[DATASET EXCERPTS Boundary: Start]

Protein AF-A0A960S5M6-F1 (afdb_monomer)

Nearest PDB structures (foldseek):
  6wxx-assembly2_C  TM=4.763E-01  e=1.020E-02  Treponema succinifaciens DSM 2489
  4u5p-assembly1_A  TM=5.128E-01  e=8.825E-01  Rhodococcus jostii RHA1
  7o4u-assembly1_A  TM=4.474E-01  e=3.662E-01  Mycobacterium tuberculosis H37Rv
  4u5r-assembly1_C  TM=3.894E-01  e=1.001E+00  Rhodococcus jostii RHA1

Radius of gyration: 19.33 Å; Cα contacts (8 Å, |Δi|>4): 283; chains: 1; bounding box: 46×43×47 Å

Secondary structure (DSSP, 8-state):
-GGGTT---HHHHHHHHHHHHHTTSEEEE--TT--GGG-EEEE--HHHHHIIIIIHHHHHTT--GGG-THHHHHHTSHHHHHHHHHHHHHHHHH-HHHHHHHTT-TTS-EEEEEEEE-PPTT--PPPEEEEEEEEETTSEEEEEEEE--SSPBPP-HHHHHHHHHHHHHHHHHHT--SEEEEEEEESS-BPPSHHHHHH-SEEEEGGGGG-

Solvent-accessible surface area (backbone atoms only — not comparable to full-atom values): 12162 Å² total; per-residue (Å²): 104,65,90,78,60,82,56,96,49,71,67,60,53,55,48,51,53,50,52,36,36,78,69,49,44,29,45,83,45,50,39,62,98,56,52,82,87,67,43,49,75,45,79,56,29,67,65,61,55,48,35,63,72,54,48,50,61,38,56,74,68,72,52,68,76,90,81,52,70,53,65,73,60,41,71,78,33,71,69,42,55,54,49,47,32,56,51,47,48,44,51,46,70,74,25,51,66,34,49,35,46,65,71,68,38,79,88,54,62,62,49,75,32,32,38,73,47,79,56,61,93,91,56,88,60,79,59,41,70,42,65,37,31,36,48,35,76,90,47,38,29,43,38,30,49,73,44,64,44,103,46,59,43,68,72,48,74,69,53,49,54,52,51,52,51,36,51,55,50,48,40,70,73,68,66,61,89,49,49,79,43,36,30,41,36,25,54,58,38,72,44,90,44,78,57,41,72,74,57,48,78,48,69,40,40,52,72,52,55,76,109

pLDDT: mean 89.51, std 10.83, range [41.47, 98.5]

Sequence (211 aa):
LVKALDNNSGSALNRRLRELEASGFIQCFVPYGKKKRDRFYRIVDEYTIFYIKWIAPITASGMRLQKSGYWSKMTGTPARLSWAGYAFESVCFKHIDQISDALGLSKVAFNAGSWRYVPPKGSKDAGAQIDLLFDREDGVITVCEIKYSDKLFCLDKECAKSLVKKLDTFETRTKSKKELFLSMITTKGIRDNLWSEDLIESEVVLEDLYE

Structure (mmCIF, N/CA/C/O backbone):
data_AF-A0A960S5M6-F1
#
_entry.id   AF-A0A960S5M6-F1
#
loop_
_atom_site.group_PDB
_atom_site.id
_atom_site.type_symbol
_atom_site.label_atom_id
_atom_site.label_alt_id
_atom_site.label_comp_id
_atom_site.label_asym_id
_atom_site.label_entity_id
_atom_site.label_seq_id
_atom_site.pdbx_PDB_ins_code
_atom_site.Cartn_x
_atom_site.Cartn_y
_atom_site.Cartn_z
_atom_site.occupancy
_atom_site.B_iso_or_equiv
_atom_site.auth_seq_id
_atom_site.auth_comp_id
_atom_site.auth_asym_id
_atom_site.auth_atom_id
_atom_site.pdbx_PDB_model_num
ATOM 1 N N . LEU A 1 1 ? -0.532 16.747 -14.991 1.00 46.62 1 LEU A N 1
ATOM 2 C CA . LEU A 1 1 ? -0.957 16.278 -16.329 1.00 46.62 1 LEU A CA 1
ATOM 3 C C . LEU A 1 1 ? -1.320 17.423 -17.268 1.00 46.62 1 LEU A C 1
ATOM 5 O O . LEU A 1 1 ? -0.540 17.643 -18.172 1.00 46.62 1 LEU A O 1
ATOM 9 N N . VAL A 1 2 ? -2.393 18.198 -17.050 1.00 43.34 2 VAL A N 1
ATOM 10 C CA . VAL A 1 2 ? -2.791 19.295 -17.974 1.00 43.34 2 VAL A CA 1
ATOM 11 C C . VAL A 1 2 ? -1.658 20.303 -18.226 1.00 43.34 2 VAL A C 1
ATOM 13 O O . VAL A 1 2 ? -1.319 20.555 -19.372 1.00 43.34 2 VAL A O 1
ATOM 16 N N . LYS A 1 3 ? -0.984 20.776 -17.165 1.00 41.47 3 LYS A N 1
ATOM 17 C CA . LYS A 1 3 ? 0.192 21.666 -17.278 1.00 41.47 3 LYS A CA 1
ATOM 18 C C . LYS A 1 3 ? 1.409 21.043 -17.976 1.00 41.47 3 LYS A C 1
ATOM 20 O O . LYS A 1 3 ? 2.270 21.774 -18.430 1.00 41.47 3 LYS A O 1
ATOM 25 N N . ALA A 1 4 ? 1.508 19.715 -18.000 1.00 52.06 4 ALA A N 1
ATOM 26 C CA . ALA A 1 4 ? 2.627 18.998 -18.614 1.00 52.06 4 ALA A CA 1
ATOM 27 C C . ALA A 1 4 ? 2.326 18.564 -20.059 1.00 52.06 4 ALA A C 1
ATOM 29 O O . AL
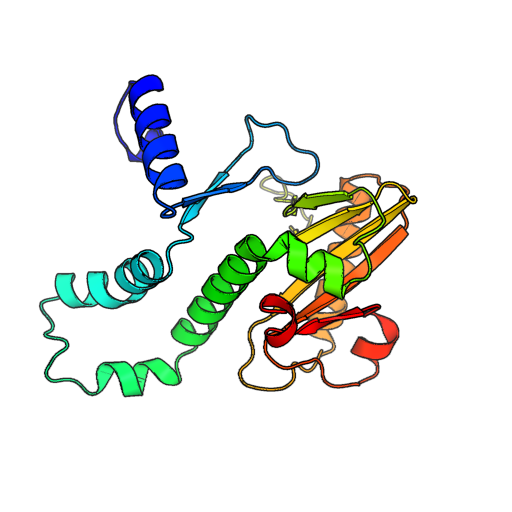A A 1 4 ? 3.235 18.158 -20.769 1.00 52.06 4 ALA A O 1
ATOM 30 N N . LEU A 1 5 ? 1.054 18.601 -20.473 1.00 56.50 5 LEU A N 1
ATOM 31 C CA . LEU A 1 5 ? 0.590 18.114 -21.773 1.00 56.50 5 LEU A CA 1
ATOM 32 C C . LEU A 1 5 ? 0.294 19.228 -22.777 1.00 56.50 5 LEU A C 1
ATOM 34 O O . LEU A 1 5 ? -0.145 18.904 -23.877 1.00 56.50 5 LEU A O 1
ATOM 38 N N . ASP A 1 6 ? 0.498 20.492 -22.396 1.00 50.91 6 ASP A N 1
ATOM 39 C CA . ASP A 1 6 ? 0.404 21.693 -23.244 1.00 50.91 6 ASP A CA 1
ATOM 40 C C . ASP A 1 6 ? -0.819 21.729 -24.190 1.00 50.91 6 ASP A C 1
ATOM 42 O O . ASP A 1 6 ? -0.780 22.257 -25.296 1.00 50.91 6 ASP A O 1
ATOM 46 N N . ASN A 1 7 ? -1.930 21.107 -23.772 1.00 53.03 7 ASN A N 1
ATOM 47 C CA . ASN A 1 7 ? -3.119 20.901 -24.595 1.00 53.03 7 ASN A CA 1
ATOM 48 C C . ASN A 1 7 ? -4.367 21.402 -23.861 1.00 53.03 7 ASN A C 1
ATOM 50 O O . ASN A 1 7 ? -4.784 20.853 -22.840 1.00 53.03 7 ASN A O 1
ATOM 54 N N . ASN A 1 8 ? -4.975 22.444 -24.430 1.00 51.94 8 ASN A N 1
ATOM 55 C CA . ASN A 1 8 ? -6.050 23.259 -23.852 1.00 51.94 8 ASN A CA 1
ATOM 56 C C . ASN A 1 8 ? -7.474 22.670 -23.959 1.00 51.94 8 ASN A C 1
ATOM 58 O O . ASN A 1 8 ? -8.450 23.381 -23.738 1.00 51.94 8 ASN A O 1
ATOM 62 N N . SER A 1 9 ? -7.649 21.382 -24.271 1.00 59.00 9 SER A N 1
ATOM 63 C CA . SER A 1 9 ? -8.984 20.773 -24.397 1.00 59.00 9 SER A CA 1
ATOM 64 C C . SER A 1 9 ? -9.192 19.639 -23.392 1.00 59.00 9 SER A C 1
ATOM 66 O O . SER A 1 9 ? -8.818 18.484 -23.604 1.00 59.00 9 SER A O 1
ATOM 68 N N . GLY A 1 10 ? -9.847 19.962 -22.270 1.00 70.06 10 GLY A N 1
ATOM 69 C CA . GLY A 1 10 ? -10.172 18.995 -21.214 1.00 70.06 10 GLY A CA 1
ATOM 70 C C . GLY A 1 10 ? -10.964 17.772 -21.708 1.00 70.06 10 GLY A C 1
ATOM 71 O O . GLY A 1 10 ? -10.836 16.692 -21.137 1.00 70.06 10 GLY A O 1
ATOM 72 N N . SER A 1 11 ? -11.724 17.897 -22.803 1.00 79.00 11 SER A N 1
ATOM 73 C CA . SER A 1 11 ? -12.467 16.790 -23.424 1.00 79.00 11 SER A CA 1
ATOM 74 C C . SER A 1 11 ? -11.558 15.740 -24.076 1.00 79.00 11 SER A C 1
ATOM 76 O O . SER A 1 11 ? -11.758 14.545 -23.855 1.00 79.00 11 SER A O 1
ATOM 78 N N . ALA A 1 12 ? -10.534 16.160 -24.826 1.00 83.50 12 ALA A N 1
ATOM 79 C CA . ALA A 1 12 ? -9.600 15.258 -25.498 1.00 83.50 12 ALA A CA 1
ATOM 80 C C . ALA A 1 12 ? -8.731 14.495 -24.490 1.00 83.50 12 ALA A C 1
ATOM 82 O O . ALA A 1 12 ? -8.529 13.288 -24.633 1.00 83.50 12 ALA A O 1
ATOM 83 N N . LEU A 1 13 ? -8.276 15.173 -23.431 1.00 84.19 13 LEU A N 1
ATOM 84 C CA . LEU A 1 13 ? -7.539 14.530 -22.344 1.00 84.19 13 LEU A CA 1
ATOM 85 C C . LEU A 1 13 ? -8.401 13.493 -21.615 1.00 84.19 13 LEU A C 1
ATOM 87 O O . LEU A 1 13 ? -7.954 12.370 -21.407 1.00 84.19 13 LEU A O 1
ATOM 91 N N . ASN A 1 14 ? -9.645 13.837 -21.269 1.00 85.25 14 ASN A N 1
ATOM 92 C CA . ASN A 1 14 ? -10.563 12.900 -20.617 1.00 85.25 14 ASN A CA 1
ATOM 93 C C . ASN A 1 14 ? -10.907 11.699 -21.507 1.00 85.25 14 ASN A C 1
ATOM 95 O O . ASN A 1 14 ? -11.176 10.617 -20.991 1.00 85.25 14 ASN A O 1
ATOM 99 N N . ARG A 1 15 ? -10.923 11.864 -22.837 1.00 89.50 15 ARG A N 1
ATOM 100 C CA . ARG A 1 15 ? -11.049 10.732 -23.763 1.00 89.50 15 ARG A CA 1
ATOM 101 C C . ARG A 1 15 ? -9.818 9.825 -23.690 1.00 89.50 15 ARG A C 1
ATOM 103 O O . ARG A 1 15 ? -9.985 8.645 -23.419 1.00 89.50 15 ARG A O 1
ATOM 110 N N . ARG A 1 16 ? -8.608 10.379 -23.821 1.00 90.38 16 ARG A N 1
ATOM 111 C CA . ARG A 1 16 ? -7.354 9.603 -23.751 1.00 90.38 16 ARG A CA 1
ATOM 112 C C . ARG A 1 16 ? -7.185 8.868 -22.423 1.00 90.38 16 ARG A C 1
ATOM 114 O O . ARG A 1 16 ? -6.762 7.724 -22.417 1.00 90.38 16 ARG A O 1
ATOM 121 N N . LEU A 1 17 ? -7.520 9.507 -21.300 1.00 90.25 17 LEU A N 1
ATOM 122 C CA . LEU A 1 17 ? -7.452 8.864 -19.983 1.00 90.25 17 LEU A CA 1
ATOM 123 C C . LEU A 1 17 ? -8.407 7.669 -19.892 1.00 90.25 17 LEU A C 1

[DATASET EXCERPTS Boundary: End]
[DATASET EXCERPTS Boundary: Start]

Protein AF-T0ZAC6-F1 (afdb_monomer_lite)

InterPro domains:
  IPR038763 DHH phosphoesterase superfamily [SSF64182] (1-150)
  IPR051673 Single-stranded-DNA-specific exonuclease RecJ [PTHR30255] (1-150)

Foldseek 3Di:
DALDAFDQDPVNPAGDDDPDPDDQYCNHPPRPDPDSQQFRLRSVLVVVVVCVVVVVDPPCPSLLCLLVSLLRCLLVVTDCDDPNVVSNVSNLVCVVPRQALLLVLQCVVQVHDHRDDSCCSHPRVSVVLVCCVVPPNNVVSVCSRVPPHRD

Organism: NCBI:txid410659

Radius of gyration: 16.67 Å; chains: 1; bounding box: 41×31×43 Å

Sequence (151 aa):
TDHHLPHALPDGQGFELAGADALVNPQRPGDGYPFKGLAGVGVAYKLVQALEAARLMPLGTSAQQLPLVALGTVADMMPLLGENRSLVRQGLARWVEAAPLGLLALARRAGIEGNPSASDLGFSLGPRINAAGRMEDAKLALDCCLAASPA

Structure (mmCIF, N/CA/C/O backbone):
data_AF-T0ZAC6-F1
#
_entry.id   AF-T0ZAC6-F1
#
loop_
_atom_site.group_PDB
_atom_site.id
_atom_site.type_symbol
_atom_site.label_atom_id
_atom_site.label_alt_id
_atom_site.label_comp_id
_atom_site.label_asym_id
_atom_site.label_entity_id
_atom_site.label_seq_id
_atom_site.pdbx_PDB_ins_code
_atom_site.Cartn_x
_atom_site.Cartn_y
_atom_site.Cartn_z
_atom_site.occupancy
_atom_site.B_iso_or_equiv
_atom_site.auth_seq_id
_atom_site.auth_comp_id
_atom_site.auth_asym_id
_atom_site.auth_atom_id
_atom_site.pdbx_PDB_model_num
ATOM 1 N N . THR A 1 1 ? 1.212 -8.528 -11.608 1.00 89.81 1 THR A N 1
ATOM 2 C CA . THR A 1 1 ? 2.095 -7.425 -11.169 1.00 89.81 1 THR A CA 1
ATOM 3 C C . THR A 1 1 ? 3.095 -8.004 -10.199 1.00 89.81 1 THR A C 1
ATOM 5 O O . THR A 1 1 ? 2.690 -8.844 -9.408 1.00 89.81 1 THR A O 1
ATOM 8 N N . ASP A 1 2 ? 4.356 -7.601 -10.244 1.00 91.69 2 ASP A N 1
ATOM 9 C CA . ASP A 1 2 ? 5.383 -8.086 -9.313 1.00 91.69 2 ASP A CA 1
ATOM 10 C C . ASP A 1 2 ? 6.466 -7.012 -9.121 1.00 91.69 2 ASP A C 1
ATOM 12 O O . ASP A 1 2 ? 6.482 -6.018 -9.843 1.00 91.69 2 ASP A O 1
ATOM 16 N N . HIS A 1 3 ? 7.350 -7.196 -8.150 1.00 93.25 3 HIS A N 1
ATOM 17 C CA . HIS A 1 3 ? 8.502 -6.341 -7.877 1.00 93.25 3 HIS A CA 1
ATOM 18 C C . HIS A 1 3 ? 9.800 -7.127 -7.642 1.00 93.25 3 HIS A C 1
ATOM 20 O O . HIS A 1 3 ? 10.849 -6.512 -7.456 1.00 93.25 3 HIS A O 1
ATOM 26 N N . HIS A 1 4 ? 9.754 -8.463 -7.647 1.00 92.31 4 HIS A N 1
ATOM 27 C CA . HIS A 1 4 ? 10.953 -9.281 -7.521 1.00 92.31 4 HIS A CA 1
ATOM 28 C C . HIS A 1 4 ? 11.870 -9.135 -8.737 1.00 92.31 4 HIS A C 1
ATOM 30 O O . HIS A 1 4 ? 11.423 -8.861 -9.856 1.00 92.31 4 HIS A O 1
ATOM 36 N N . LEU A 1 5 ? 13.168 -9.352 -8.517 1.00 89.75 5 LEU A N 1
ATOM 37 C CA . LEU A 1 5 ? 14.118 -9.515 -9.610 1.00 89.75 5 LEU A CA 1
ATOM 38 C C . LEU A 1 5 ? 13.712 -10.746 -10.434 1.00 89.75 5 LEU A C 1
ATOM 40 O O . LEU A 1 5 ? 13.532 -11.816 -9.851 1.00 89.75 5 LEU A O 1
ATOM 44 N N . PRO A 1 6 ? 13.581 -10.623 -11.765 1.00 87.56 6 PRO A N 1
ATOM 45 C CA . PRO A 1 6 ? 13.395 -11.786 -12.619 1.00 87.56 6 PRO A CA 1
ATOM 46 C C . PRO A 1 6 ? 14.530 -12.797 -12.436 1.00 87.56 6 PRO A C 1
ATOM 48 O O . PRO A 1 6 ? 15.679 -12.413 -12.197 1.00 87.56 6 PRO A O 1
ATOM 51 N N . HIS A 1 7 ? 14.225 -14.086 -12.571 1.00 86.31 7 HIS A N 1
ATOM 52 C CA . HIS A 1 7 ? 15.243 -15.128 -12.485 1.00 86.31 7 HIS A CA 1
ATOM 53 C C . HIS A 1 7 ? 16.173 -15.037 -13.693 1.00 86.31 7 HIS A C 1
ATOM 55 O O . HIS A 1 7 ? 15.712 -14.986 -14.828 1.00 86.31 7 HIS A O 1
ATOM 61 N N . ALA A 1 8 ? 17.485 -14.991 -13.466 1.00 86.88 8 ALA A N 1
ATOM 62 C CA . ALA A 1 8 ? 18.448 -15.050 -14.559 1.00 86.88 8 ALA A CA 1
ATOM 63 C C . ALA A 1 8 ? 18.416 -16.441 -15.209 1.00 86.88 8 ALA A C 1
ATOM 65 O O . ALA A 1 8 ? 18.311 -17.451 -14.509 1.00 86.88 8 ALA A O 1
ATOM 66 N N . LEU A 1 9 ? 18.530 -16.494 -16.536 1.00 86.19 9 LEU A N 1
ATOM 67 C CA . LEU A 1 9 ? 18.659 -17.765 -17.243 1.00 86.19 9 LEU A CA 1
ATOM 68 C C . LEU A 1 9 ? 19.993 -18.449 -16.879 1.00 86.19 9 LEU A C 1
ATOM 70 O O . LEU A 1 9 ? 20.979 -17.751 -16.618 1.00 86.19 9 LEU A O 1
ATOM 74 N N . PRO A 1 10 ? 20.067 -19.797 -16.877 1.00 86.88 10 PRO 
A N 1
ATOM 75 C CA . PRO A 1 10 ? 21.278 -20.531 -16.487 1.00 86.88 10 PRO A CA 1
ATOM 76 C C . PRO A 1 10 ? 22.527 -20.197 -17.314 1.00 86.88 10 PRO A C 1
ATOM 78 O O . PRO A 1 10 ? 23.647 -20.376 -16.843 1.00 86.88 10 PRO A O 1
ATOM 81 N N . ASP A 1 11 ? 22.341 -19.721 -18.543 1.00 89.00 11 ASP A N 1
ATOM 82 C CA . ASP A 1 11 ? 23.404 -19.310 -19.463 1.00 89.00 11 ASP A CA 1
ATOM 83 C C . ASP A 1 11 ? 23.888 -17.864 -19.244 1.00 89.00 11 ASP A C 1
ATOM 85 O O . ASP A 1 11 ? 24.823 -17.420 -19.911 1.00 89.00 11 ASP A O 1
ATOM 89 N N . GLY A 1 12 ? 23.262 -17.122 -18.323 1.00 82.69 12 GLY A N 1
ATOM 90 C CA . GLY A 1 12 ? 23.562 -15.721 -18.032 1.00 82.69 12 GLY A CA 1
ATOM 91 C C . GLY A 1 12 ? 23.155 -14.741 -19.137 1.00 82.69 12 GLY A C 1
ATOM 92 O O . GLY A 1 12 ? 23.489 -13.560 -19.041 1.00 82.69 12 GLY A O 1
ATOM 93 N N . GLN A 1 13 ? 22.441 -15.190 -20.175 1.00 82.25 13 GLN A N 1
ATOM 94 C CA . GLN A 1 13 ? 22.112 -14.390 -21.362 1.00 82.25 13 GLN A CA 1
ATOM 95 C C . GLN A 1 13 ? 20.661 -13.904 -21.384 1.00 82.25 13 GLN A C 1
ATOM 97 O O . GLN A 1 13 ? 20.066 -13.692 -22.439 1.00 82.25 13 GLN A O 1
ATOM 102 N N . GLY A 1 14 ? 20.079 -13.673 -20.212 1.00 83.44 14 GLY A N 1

[DATASET EXCERPTS Boundary: End]

**WHAT THE EXERCISE ASKS**
Reproduce exactly, and with no other material, the lines between those holding "ATOM 76 O O" and "ATOM 85 C C", inclusive.

**YOUR RESPONSE**
ATOM 76 O O . SER A 1 11 ? -11.758 14.545 -23.855 1.00 79.00 11 SER A O 1
ATOM 78 N N . ALA A 1 12 ? -10.534 16.160 -24.826 1.00 83.50 12 ALA A N 1
ATOM 79 C CA . ALA A 1 12 ? -9.600 15.258 -25.498 1.00 83.50 12 ALA A CA 1
ATOM 80 C C . ALA A 1 12 ? -8.731 14.495 -24.490 1.00 83.50 12 ALA A C 1
ATOM 82 O O . ALA A 1 12 ? -8.529 13.288 -24.633 1.00 83.50 12 ALA A O 1
ATOM 83 N N . LEU A 1 13 ? -8.276 15.173 -23.431 1.00 84.19 13 LEU A N 1
ATOM 84 C CA . LEU A 1 13 ? -7.539 14.530 -22.344 1.00 84.19 13 LEU A CA 1
ATOM 85 C C . LEU A 1 13 ? -8.401 13.493 -21.615 1.00 84.19 13 LEU A C 1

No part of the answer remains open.